◆ **RECORDS FOR PROCESSING**:
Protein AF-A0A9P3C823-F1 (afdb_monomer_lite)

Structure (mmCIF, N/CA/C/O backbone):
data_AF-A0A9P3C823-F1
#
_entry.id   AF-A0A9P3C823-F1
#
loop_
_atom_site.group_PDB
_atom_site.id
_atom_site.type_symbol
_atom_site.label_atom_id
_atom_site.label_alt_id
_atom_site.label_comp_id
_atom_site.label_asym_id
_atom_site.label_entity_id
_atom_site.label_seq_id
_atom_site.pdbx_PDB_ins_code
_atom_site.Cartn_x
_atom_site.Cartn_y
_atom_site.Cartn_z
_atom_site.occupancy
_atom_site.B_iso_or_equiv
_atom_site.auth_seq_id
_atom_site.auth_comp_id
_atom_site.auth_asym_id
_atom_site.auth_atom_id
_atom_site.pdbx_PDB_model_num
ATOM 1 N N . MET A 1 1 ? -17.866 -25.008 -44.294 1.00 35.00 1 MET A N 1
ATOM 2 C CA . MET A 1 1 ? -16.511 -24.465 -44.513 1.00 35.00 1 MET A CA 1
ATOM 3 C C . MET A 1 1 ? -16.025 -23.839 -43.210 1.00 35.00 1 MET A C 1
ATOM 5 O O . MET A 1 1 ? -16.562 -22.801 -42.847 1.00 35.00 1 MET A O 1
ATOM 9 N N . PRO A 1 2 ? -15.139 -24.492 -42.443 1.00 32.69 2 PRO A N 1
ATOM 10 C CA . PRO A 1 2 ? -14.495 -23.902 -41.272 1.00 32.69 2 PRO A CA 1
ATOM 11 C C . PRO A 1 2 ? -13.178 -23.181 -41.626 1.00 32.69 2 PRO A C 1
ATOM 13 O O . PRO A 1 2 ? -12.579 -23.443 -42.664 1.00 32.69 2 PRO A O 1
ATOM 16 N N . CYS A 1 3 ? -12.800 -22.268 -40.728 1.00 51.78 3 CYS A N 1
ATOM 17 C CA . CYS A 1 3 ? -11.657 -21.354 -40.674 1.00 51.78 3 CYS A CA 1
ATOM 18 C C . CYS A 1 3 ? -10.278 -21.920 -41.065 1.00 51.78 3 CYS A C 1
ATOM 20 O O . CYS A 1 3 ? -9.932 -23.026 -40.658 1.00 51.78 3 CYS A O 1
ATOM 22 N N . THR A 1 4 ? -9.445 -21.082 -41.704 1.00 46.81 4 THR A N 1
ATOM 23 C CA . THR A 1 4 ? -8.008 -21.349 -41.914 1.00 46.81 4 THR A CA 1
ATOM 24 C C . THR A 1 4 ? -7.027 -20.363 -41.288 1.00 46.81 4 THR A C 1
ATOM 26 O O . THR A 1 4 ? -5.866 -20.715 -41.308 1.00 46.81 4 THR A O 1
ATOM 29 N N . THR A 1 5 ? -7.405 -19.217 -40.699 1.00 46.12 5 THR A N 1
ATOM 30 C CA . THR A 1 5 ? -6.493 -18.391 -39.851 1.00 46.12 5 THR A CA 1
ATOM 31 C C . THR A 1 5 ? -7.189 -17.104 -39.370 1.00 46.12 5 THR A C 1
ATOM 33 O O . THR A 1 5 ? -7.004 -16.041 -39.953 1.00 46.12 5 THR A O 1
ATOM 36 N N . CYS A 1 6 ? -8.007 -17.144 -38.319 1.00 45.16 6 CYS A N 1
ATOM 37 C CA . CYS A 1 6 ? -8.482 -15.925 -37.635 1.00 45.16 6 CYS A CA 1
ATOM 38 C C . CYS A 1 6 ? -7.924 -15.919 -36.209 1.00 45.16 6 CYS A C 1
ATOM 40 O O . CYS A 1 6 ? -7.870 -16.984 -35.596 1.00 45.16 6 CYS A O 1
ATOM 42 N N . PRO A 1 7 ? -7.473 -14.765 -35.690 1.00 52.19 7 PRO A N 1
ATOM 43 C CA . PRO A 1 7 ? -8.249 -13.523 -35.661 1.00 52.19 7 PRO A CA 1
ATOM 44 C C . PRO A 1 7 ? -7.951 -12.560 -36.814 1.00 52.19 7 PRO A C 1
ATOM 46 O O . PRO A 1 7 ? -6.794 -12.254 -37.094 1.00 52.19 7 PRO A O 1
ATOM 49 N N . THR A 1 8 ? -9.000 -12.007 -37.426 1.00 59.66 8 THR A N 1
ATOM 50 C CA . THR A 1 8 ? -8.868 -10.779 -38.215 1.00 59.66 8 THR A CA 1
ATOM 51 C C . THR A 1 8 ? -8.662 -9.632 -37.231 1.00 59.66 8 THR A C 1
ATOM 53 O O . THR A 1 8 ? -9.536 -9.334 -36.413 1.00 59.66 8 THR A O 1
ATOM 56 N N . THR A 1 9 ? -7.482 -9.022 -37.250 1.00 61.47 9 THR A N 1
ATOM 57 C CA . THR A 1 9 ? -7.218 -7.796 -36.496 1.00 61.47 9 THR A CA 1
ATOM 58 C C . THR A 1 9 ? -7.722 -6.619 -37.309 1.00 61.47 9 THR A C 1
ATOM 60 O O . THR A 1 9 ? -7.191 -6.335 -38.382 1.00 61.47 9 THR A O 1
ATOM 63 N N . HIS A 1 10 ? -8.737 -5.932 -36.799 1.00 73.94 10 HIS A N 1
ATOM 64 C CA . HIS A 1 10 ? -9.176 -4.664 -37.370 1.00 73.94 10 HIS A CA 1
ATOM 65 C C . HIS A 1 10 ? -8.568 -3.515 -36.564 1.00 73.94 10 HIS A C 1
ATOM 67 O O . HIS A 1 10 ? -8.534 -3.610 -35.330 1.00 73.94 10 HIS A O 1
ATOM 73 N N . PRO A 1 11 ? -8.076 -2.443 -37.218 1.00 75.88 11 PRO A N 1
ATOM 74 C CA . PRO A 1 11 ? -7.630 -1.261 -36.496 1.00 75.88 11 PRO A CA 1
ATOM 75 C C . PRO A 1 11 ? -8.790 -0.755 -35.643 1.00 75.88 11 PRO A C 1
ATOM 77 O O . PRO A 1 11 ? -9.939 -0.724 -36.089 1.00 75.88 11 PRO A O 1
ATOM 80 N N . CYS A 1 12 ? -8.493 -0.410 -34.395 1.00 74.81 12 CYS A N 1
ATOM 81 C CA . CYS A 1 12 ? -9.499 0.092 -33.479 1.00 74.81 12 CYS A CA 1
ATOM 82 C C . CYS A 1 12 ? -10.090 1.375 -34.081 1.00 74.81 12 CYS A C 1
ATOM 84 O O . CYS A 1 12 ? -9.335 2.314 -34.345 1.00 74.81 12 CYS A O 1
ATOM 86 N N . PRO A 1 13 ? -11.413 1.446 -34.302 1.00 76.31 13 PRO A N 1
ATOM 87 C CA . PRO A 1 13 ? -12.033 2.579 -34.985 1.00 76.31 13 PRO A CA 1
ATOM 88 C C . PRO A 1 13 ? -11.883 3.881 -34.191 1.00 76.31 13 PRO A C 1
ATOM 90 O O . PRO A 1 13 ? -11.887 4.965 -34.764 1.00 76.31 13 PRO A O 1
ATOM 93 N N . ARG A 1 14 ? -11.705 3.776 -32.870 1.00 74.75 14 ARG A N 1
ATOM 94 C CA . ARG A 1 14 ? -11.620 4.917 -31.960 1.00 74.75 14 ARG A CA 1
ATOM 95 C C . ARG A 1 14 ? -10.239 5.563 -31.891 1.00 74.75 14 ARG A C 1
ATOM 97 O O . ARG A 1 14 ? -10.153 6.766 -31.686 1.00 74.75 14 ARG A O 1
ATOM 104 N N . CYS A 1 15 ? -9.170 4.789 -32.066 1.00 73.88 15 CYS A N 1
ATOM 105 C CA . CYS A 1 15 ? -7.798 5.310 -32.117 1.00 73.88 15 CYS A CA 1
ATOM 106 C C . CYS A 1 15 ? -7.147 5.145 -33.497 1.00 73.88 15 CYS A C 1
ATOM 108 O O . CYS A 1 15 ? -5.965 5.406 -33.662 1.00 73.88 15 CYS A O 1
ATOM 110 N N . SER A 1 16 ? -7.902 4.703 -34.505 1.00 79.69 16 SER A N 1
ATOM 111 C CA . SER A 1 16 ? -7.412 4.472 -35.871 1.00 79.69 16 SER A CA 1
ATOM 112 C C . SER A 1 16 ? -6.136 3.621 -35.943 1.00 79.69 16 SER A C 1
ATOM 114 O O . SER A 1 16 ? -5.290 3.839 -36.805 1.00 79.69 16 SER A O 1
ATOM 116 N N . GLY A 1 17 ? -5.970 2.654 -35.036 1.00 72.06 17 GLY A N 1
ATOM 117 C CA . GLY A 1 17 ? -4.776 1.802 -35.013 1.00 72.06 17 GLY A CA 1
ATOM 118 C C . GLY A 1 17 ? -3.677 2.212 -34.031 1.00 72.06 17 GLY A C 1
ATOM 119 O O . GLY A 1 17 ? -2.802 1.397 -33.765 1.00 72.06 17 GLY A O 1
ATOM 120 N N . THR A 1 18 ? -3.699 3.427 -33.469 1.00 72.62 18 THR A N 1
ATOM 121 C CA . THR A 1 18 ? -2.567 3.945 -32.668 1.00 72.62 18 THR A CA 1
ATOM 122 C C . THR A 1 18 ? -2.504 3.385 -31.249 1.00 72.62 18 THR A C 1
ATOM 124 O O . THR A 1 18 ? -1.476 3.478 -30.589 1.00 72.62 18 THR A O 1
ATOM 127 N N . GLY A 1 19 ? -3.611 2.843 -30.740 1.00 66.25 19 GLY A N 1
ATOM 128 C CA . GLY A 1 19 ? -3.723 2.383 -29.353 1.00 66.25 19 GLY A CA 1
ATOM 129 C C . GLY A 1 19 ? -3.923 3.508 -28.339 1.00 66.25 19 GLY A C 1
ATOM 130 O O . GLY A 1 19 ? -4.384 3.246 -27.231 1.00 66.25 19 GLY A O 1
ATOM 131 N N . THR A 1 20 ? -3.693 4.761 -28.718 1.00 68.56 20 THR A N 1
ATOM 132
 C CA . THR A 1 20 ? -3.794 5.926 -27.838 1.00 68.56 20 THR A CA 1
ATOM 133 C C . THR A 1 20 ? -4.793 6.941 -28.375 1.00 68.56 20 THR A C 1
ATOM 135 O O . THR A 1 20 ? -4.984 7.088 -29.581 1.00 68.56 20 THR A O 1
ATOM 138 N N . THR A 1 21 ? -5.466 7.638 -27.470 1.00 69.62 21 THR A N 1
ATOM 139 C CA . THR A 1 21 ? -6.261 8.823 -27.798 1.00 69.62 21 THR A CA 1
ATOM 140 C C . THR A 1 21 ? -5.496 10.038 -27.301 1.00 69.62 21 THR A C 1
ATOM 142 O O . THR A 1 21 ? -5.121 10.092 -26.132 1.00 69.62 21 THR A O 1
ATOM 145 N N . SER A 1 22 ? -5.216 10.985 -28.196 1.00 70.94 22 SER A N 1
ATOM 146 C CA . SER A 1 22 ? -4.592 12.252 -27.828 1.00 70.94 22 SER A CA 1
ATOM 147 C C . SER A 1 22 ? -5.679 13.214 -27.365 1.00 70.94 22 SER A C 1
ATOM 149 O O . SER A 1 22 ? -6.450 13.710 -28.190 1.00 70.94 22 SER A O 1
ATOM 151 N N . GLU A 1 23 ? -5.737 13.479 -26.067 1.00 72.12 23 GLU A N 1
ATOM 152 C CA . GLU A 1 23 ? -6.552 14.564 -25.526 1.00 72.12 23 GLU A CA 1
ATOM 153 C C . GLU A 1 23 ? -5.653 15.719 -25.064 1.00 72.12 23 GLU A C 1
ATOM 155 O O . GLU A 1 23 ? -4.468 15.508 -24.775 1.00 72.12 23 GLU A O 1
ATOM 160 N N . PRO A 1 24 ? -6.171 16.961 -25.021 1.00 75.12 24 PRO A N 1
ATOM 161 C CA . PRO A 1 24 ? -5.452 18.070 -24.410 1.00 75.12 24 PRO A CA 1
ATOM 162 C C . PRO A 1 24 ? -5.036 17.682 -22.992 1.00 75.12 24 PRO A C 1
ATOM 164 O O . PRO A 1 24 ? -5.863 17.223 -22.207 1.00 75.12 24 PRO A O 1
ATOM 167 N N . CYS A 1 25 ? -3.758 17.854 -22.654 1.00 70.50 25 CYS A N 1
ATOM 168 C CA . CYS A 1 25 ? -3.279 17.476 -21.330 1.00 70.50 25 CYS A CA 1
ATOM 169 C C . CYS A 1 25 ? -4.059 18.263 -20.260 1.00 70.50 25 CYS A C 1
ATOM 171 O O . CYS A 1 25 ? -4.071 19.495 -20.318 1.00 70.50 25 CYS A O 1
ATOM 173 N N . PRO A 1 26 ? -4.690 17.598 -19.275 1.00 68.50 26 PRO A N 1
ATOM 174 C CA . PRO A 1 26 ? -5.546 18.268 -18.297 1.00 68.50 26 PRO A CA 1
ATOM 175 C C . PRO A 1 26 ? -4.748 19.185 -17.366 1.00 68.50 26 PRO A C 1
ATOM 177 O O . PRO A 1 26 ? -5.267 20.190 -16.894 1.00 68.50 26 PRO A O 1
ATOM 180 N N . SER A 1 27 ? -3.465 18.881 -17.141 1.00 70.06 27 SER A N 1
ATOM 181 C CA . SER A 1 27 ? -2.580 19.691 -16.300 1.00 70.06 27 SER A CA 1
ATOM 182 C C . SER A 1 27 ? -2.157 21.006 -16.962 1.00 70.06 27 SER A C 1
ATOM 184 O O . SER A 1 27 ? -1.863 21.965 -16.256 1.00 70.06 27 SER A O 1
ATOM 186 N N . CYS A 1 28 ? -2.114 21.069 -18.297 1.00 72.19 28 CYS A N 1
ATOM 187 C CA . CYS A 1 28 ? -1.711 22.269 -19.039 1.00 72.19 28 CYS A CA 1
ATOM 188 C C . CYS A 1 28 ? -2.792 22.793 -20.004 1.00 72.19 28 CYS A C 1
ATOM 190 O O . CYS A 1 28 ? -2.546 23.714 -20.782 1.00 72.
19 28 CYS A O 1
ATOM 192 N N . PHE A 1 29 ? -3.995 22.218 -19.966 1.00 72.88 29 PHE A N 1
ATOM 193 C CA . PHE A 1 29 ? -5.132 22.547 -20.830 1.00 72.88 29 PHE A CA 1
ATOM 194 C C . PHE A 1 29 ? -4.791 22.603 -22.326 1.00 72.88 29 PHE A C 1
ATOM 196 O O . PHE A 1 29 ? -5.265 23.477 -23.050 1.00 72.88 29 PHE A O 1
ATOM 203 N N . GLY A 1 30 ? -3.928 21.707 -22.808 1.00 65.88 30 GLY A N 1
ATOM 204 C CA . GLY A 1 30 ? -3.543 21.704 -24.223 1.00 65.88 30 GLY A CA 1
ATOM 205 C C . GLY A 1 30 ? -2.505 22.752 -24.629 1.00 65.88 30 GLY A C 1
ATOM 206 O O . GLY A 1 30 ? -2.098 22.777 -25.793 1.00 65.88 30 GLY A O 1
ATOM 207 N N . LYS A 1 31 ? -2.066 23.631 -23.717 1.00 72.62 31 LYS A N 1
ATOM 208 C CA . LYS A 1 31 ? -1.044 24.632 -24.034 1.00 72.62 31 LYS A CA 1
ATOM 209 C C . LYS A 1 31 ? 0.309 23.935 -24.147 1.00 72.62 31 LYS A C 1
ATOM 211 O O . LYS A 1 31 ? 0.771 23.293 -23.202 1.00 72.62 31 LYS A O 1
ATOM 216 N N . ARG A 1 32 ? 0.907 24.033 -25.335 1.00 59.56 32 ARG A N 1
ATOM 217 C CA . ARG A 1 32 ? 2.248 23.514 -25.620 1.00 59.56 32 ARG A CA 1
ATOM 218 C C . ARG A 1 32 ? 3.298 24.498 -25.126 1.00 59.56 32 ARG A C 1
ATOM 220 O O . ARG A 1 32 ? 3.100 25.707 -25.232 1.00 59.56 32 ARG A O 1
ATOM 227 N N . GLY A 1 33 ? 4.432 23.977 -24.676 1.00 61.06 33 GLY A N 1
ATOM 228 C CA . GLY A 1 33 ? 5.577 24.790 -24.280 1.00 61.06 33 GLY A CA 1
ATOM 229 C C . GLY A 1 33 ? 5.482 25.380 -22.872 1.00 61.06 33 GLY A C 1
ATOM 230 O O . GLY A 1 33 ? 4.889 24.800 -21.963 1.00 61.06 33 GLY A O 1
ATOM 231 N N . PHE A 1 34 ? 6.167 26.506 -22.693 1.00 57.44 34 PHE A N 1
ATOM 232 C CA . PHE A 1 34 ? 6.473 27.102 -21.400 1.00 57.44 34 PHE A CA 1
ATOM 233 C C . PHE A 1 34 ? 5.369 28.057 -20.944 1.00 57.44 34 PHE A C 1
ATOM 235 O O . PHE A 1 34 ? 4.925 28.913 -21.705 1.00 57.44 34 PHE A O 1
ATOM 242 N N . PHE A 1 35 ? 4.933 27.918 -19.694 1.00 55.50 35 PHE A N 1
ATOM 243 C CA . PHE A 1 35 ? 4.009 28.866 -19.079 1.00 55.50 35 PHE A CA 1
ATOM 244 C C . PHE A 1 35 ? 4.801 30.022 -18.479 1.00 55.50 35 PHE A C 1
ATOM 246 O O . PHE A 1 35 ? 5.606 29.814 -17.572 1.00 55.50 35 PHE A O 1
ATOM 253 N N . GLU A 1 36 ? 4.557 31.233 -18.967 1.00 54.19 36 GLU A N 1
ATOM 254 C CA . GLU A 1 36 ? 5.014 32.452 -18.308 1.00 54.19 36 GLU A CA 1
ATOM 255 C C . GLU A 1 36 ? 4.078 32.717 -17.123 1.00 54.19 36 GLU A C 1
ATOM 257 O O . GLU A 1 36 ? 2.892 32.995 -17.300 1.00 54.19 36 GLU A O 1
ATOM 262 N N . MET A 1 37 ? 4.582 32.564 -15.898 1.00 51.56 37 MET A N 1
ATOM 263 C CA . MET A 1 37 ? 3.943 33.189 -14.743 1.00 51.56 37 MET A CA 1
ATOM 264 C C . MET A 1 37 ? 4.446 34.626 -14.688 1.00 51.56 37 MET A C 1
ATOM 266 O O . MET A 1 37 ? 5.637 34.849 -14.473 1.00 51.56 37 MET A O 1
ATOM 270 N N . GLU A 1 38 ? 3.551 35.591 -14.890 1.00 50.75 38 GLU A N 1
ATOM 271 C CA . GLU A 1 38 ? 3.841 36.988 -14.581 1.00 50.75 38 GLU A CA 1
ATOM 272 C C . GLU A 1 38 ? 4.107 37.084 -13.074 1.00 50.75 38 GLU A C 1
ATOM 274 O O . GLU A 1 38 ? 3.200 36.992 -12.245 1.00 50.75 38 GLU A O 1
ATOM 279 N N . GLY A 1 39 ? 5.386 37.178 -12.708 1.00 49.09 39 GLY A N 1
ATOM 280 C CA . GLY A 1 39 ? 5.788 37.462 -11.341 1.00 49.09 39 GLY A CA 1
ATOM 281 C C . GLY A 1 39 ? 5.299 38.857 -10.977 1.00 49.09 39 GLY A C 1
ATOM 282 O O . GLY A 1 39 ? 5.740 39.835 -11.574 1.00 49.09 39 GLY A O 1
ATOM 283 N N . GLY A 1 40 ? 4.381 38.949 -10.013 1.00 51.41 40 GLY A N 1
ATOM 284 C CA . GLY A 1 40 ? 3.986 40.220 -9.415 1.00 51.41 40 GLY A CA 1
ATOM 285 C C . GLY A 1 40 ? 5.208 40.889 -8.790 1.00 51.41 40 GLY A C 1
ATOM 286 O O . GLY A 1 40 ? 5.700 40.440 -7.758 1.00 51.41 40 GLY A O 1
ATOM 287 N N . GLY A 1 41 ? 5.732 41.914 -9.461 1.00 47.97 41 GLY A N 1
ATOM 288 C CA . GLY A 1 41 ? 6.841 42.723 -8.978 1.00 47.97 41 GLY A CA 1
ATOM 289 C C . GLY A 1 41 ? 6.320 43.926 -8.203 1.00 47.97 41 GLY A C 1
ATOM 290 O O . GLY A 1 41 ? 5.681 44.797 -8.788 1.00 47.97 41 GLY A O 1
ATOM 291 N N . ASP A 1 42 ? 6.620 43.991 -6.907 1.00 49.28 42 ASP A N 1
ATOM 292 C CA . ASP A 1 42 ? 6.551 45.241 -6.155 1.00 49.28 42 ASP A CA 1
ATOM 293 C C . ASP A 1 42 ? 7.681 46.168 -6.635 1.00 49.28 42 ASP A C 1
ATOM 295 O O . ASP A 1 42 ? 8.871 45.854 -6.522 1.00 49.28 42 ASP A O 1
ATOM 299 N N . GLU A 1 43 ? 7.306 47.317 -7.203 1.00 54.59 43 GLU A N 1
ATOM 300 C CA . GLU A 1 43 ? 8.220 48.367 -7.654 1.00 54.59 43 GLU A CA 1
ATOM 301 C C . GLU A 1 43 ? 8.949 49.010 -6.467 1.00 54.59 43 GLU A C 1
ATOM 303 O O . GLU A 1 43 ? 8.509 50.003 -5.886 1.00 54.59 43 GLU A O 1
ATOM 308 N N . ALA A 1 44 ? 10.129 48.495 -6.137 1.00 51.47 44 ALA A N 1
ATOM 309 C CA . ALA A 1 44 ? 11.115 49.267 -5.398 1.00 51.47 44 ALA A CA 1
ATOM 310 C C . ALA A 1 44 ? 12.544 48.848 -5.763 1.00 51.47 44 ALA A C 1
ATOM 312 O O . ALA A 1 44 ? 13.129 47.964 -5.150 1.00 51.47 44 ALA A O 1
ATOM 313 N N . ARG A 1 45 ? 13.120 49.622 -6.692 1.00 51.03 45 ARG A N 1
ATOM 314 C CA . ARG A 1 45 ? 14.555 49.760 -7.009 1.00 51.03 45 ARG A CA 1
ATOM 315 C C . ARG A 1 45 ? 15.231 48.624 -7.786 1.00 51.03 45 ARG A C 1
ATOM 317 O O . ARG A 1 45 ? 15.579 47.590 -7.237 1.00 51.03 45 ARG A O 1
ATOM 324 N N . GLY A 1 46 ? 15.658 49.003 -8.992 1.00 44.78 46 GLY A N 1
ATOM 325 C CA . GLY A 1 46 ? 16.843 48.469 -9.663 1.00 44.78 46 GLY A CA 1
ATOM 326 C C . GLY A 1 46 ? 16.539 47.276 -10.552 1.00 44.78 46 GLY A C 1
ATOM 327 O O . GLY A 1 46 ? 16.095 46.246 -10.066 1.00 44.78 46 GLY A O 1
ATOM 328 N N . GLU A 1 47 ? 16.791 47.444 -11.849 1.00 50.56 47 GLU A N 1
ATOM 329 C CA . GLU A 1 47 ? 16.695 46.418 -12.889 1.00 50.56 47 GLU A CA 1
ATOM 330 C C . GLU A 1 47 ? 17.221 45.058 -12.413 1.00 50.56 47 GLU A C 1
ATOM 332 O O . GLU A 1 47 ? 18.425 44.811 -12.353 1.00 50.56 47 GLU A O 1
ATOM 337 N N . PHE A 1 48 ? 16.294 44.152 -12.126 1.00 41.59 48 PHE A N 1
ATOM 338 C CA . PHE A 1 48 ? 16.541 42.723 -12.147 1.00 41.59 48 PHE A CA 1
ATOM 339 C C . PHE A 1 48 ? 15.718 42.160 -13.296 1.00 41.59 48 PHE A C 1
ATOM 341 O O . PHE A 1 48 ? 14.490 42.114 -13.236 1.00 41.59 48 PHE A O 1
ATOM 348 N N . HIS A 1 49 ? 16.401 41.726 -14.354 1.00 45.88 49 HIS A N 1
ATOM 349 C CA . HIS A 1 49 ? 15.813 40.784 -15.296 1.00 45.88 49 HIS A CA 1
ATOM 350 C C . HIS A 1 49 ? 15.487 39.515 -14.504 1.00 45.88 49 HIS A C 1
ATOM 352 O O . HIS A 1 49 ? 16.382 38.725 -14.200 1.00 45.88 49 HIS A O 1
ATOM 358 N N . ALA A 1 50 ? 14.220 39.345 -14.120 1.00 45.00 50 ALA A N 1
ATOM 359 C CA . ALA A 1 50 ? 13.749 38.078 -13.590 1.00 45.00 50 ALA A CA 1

◆ **EXERCISE GOAL**:
All that should be written out is the stretch of lines above between the one holding "ATOM 325 C CA" and the one holding "ATOM 350 C C", inclusive, exactly as given.

◆ **EXERCISE OUTPUT**:
ATOM 325 C CA . GLY A 1 46 ? 16.843 48.469 -9.663 1.00 44.78 46 GLY A CA 1
ATOM 326 C C . GLY A 1 46 ? 16.539 47.276 -10.552 1.00 44.78 46 GLY A C 1
ATOM 327 O O . GLY A 1 46 ? 16.095 46.246 -10.066 1.00 44.78 46 GLY A O 1
ATOM 328 N N . GLU A 1 47 ? 16.791 47.444 -11.849 1.00 50.56 47 GLU A N 1
ATOM 329 C CA . GLU A 1 47 ? 16.695 46.418 -12.889 1.00 50.56 47 GLU A CA 1
ATOM 330 C C . GLU A 1 47 ? 17.221 45.058 -12.413 1.00 50.56 47 GLU A C 1
ATOM 332 O O . GLU A 1 47 ? 18.425 44.811 -12.353 1.00 50.56 47 GLU A O 1
ATOM 337 N N . PHE A 1 48 ? 16.294 44.152 -12.126 1.00 41.59 48 PHE A N 1
ATOM 338 C CA . PHE A 1 48 ? 16.541 42.723 -12.147 1.00 41.59 48 PHE A CA 1
ATOM 339 C C . PHE A 1 48 ? 15.718 42.160 -13.296 1.00 41.59 48 PHE A C 1
ATOM 341 O O . PHE A 1 48 ? 14.490 42.114 -13.236 1.00 41.59 48 PHE A O 1
ATOM 348 N N . HIS A 1 49 ? 16.401 41.726 -14.354 1.00 45.88 49 HIS A N 1
ATOM 349 C CA . HIS A 1 49 ? 15.813 40.784 -15.296 1.00 45.88 49 HIS A CA 1
ATOM 350 C C . HIS A 1 49 ? 15.487 39.515 -14.504 1.00 45.88 49 HIS A C 1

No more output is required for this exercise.